Title: A Framework for Concept Drift Detection and Adaptation for Classification Problems in Data Streams
PhD Public Defense: Usman Ali, lecturer, Department of Computer Science, IBA
Advisor: Dr. Tariq Mahmood
External Examiners: Dr. Sohail Asghar (Comsat University) | Dr. Ahmar Rashid (GIKI)
Date:  January 12, 2025, at 2:00 PM
Venue: Tabba Conference Room, Tabba Academic Block, Second Floor [North Wing], Main Campus, IBA Karachi

Abstract
This research work addresses the problem of unsupervised concept drift detection, i.e. drift detection without the need of truth labels yet with a high confidence that the detected drift is real with reduced false alarms. To address this, we established an autoencoder-based drift detection framework (followed by any standard drift adaptation mechanism) for machine learning based classification problems in data streams. In streaming data environments, data characteristics and probability distributions are likely to change over time, causing a phenomenon called concept drift, which poses challenges for machine learning models to predict accurately. In such non-stationary environments, there is a need to detect concept drift and update the model to maintain an acceptable predictive performance. Existing approaches to drift detection have inherent problems like requirements of truth labels in supervised detection methods and high false positive rate in case of unsupervised drift detection. This research presents a novel semi-supervised Autoencoder based Drift Detection Method (AEDDM) aimed at detecting drift without the need of truth labels, yet with a high confidence that the detected drift is real.

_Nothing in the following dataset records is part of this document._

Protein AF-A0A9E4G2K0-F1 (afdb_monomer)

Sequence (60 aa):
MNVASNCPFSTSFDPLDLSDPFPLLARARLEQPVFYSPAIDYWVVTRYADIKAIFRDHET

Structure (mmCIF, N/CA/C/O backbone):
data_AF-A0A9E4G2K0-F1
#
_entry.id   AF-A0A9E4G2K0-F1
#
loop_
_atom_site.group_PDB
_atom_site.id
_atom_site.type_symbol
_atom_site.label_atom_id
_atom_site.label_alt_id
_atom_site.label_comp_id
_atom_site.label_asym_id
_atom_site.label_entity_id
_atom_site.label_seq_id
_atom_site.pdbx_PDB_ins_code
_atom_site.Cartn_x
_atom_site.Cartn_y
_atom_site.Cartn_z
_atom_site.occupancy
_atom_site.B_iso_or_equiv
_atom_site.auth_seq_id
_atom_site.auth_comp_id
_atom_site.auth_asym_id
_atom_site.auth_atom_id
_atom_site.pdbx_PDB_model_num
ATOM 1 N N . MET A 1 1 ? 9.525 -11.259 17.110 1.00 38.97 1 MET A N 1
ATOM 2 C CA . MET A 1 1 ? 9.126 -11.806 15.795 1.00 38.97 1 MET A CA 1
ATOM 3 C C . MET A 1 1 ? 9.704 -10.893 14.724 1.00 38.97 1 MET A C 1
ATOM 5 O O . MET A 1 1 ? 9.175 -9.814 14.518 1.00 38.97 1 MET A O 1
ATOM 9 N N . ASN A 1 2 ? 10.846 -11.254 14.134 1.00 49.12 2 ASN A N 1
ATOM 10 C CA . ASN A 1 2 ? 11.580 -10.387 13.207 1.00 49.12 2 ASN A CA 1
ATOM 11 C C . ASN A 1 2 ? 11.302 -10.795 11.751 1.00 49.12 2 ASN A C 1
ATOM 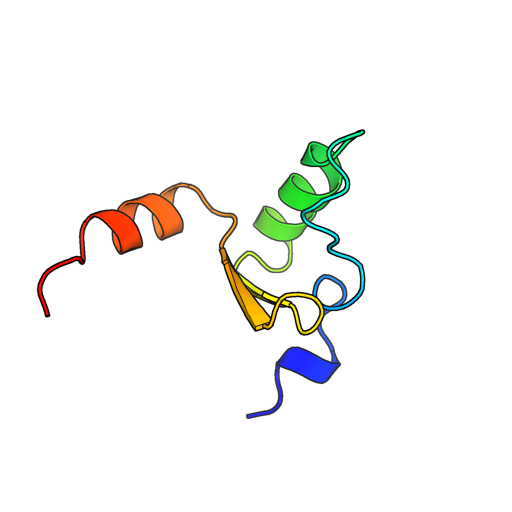13 O O . ASN A 1 2 ? 12.164 -11.328 11.061 1.00 49.12 2 ASN A O 1
ATOM 17 N N . VAL A 1 3 ? 10.050 -10.624 11.319 1.00 52.03 3 VAL A N 1
ATOM 18 C CA . VAL A 1 3 ? 9.607 -10.978 9.955 1.00 52.03 3 VAL A CA 1
ATOM 19 C C . VAL A 1 3 ? 10.114 -9.951 8.926 1.00 52.03 3 VAL A C 1
ATOM 21 O O . VAL A 1 3 ? 10.234 -10.254 7.744 1.00 52.03 3 VAL A O 1
ATOM 24 N N . ALA A 1 4 ? 10.471 -8.742 9.376 1.00 52.50 4 ALA A N 1
ATOM 25 C CA . ALA A 1 4 ? 10.909 -7.646 8.514 1.00 52.50 4 ALA A CA 1
ATOM 26 C C . ALA A 1 4 ? 12.282 -7.886 7.855 1.00 52.50 4 ALA A C 1
ATOM 28 O O . ALA A 1 4 ? 12.501 -7.415 6.740 1.00 52.50 4 ALA A O 1
ATOM 29 N N . SER A 1 5 ? 13.187 -8.637 8.500 1.00 56.69 5 SER A N 1
ATOM 30 C CA . SER A 1 5 ? 14.580 -8.779 8.042 1.00 56.69 5 SER A CA 1
ATOM 31 C C . SER A 1 5 ? 14.789 -9.650 6.797 1.00 56.69 5 SER A C 1
ATOM 33 O O . SER A 1 5 ? 15.887 -9.621 6.258 1.00 56.69 5 SER A O 1
ATOM 35 N N . ASN A 1 6 ? 13.785 -10.403 6.326 1.00 68.69 6 ASN A N 1
ATOM 36 C CA . ASN A 1 6 ? 13.934 -11.289 5.156 1.00 68.69 6 ASN A CA 1
ATOM 37 C C . ASN A 1 6 ? 12.881 -11.054 4.055 1.00 68.69 6 ASN A C 1
ATOM 39 O O . ASN A 1 6 ? 12.725 -11.881 3.159 1.00 68.69 6 ASN A O 1
ATOM 43 N N . CYS A 1 7 ? 12.134 -9.949 4.137 1.00 73.75 7 CYS A N 1
ATOM 44 C CA . CYS A 1 7 ? 11.150 -9.555 3.133 1.00 73.75 7 CYS A CA 1
ATOM 45 C C . CYS A 1 7 ? 11.847 -8.810 1.980 1.00 73.75 7 CYS A C 1
ATOM 47 O O . CYS A 1 7 ? 12.459 -7.776 2.237 1.00 73.75 7 CYS A O 1
ATOM 49 N N . PRO A 1 8 ? 11.730 -9.248 0.714 1.00 78.25 8 PRO A N 1
ATOM 50 C CA . PRO A 1 8 ? 12.337 -8.535 -0.412 1.00 78.25 8 PRO A CA 1
ATOM 51 C C . PRO A 1 8 ? 11.647 -7.193 -0.716 1.00 78.25 8 PRO A C 1
ATOM 53 O O . PRO A 1 8 ? 12.248 -6.318 -1.327 1.00 78.25 8 PRO A O 1
ATOM 56 N N . PHE A 1 9 ? 10.396 -7.004 -0.285 1.00 84.62 9 PHE A N 1
ATOM 57 C CA . PHE A 1 9 ? 9.633 -5.777 -0.537 1.00 84.62 9 PHE A CA 1
ATOM 58 C C . PHE A 1 9 ? 9.894 -4.674 0.496 1.00 84.62 9 PHE A C 1
ATOM 60 O O . PHE A 1 9 ? 9.660 -3.508 0.196 1.00 84.62 9 PHE A O 1
ATOM 67 N N . SER A 1 10 ? 10.386 -5.008 1.696 1.00 78.94 10 SER A N 1
ATOM 68 C CA . SER A 1 10 ? 10.555 -4.027 2.780 1.00 78.94 10 SER A CA 1
ATOM 69 C C . SER A 1 10 ? 11.595 -2.955 2.450 1.00 78.94 10 SER A C 1
ATOM 71 O O . SER A 1 10 ? 11.442 -1.815 2.877 1.00 78.94 10 SER A O 1
ATOM 73 N N . THR A 1 11 ? 12.623 -3.300 1.672 1.00 81.38 11 THR A N 1
ATOM 74 C CA . THR A 1 11 ? 13.719 -2.395 1.294 1.00 81.38 11 THR A CA 1
ATOM 75 C C . THR A 1 11 ? 13.597 -1.829 -0.119 1.00 81.38 11 THR A C 1
ATOM 77 O O . THR A 1 11 ? 14.173 -0.782 -0.391 1.00 81.38 11 THR A O 1
ATOM 80 N N . SER A 1 12 ? 12.872 -2.497 -1.023 1.00 82.88 12 SER A N 1
ATOM 81 C CA . SER A 1 12 ? 12.714 -2.064 -2.423 1.00 82.88 12 SER A CA 1
ATOM 82 C C . SER A 1 12 ? 11.456 -1.233 -2.687 1.00 82.88 12 SER A C 1
ATOM 84 O O . SER A 1 12 ? 11.294 -0.725 -3.791 1.00 82.88 12 SER A O 1
ATOM 86 N N . PHE A 1 13 ? 10.543 -1.1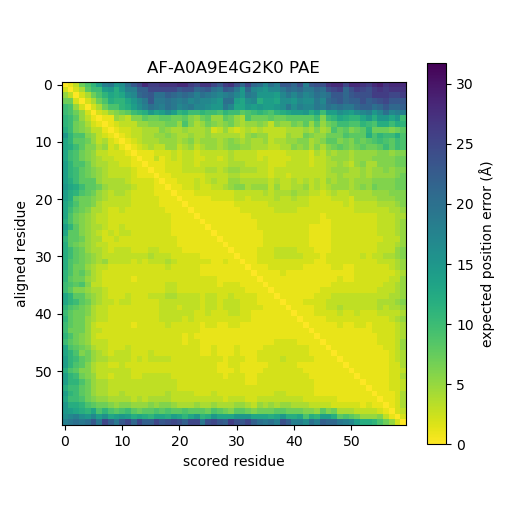20 -1.719 1.00 87.25 13 PHE A N 1
ATOM 87 C CA . PHE A 1 13 ? 9.332 -0.319 -1.867 1.00 87.25 13 PHE A CA 1
ATOM 88 C C . PHE A 1 13 ? 9.598 1.158 -1.553 1.00 87.25 13 PHE A C 1
ATOM 90 O O . PHE A 1 13 ? 9.759 1.517 -0.386 1.00 87.25 13 PHE A O 1
ATOM 97 N N . ASP A 1 14 ? 9.581 1.998 -2.589 1.00 89.31 14 ASP A N 1
ATOM 98 C CA . ASP A 1 14 ? 9.497 3.455 -2.475 1.00 89.31 14 ASP A CA 1
ATOM 99 C C . ASP A 1 14 ? 8.076 3.914 -2.858 1.00 89.31 14 ASP A C 1
ATOM 101 O O . ASP A 1 14 ? 7.691 3.799 -4.023 1.00 89.31 14 ASP A O 1
ATOM 105 N N . PRO A 1 15 ? 7.258 4.407 -1.911 1.00 87.44 15 PRO A N 1
ATOM 106 C CA . PRO A 1 15 ? 5.904 4.872 -2.210 1.00 87.44 15 PRO A CA 1
ATOM 107 C C . PRO A 1 15 ? 5.856 6.215 -2.953 1.00 87.44 15 PRO A C 1
ATOM 109 O O . PRO A 1 15 ? 4.776 6.606 -3.397 1.00 87.44 15 PRO A O 1
ATOM 112 N N . LEU A 1 16 ? 6.973 6.944 -3.043 1.00 89.12 16 LEU A N 1
ATOM 113 C CA . LEU A 1 16 ? 7.049 8.239 -3.722 1.00 89.12 16 LEU A CA 1
ATOM 1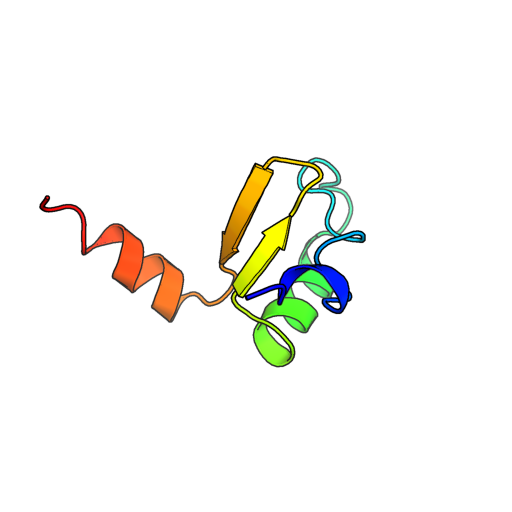14 C C . LEU A 1 16 ? 7.476 8.105 -5.189 1.00 89.12 16 LEU A C 1
ATOM 116 O O . LEU A 1 16 ? 7.248 9.030 -5.972 1.00 89.12 16 LEU A O 1
ATOM 120 N N . ASP A 1 17 ? 8.028 6.954 -5.582 1.00 90.62 17 ASP A N 1
ATOM 121 C CA . ASP A 1 17 ? 8.256 6.626 -6.985 1.00 90.62 17 ASP A CA 1
ATOM 122 C C . ASP A 1 17 ? 6.948 6.180 -7.656 1.00 90.62 17 ASP A C 1
ATOM 124 O O . ASP A 1 17 ? 6.520 5.026 -7.595 1.00 90.62 17 ASP A O 1
ATOM 128 N N . LEU A 1 18 ? 6.294 7.139 -8.312 1.00 93.06 18 LEU A N 1
ATOM 129 C CA . LEU A 1 18 ? 5.046 6.927 -9.046 1.00 93.06 18 LEU A CA 1
ATOM 130 C C . LEU A 1 18 ? 5.265 6.661 -10.542 1.00 93.06 18 LEU A C 1
ATOM 132 O O . LEU A 1 18 ? 4.292 6.647 -11.296 1.00 93.06 18 LEU A O 1
ATOM 136 N N . SER A 1 19 ? 6.513 6.480 -10.988 1.00 96.00 19 SER A N 1
ATOM 137 C CA . SER A 1 19 ? 6.829 6.316 -12.411 1.00 96.00 19 SER A CA 1
ATOM 138 C C . SER A 1 19 ? 6.258 5.018 -12.997 1.00 96.00 19 SER A C 1
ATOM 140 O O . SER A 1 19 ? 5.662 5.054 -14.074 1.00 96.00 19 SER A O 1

The developed AEDDM method works in a batch mode and has three architectural components; an offline component (training phase) where two autoencoders are trained on labelled data to learn the data distribution of each class and two different thresholds namely batch threshold and count threshold are computed from the reconstruction error values of the validation data; an ensemble component which defines the sequential order of the autoencoders; and an online component where data arrives in batches and drift detection is performed for the whole batch data stream by comparing changes in reconstruction loss values with thresholds learned in the offline training phase.

AEDDM is considered as a semi-supervised drift detection method since it leverages both labelled and unlabeled data in its complete framework. While labeled training data is required in the initial training of the autoencoders during the offline phase, there is no need for class labels in online detection phase. Although the drift is detected in a completely unsupervised way in online detection phase, considering the whole framework, the method is considered as a semi-supervised drift detection method.

The AEDDM method is assessed on a combination of synthetic and real-world datasets, which exhibited both sudden and gradual changes in data distribution. To evaluate the method's effectiveness, it was tested on seven popular batch classifiers and a Hoeffding’s Tree classifier in an online learning setting. The results indicate that AEDDM accurately identifies distributional changes that are likely to degrade classifier performance (real drift), while disregarding irrelevant changes (virtual drift). This ability to distinguish between true and false alarms, coupled with its adaptability to changing data distributions, makes AEDDM a valuable tool for maintaining classifier performance in dynamic environments.

Within the field of drift detection, AEDDM is one of the few detailed preliminary works that leverages the power of deep learning, specifically autoencoders. It is designed considering the characteristics of an ideal drift detector after careful review of supervised, semi-supervised, unsupervised, and deep learning-based techniques. It is probably the first method that integrates the best part of each method ; the detected drift through AEDDM is real as incase of supervised drift detection methods, available labelled data is fully leveraged for autoencoder’s training and threshold computations like in semi-supervised drift detection methods , drift detection is done in completely unsupervised way similar to unsupervised drift detection methods , and the power of deep learning is harnessed to process multidimensional data eliminating the needs of any feature selection or dimensionality reduction.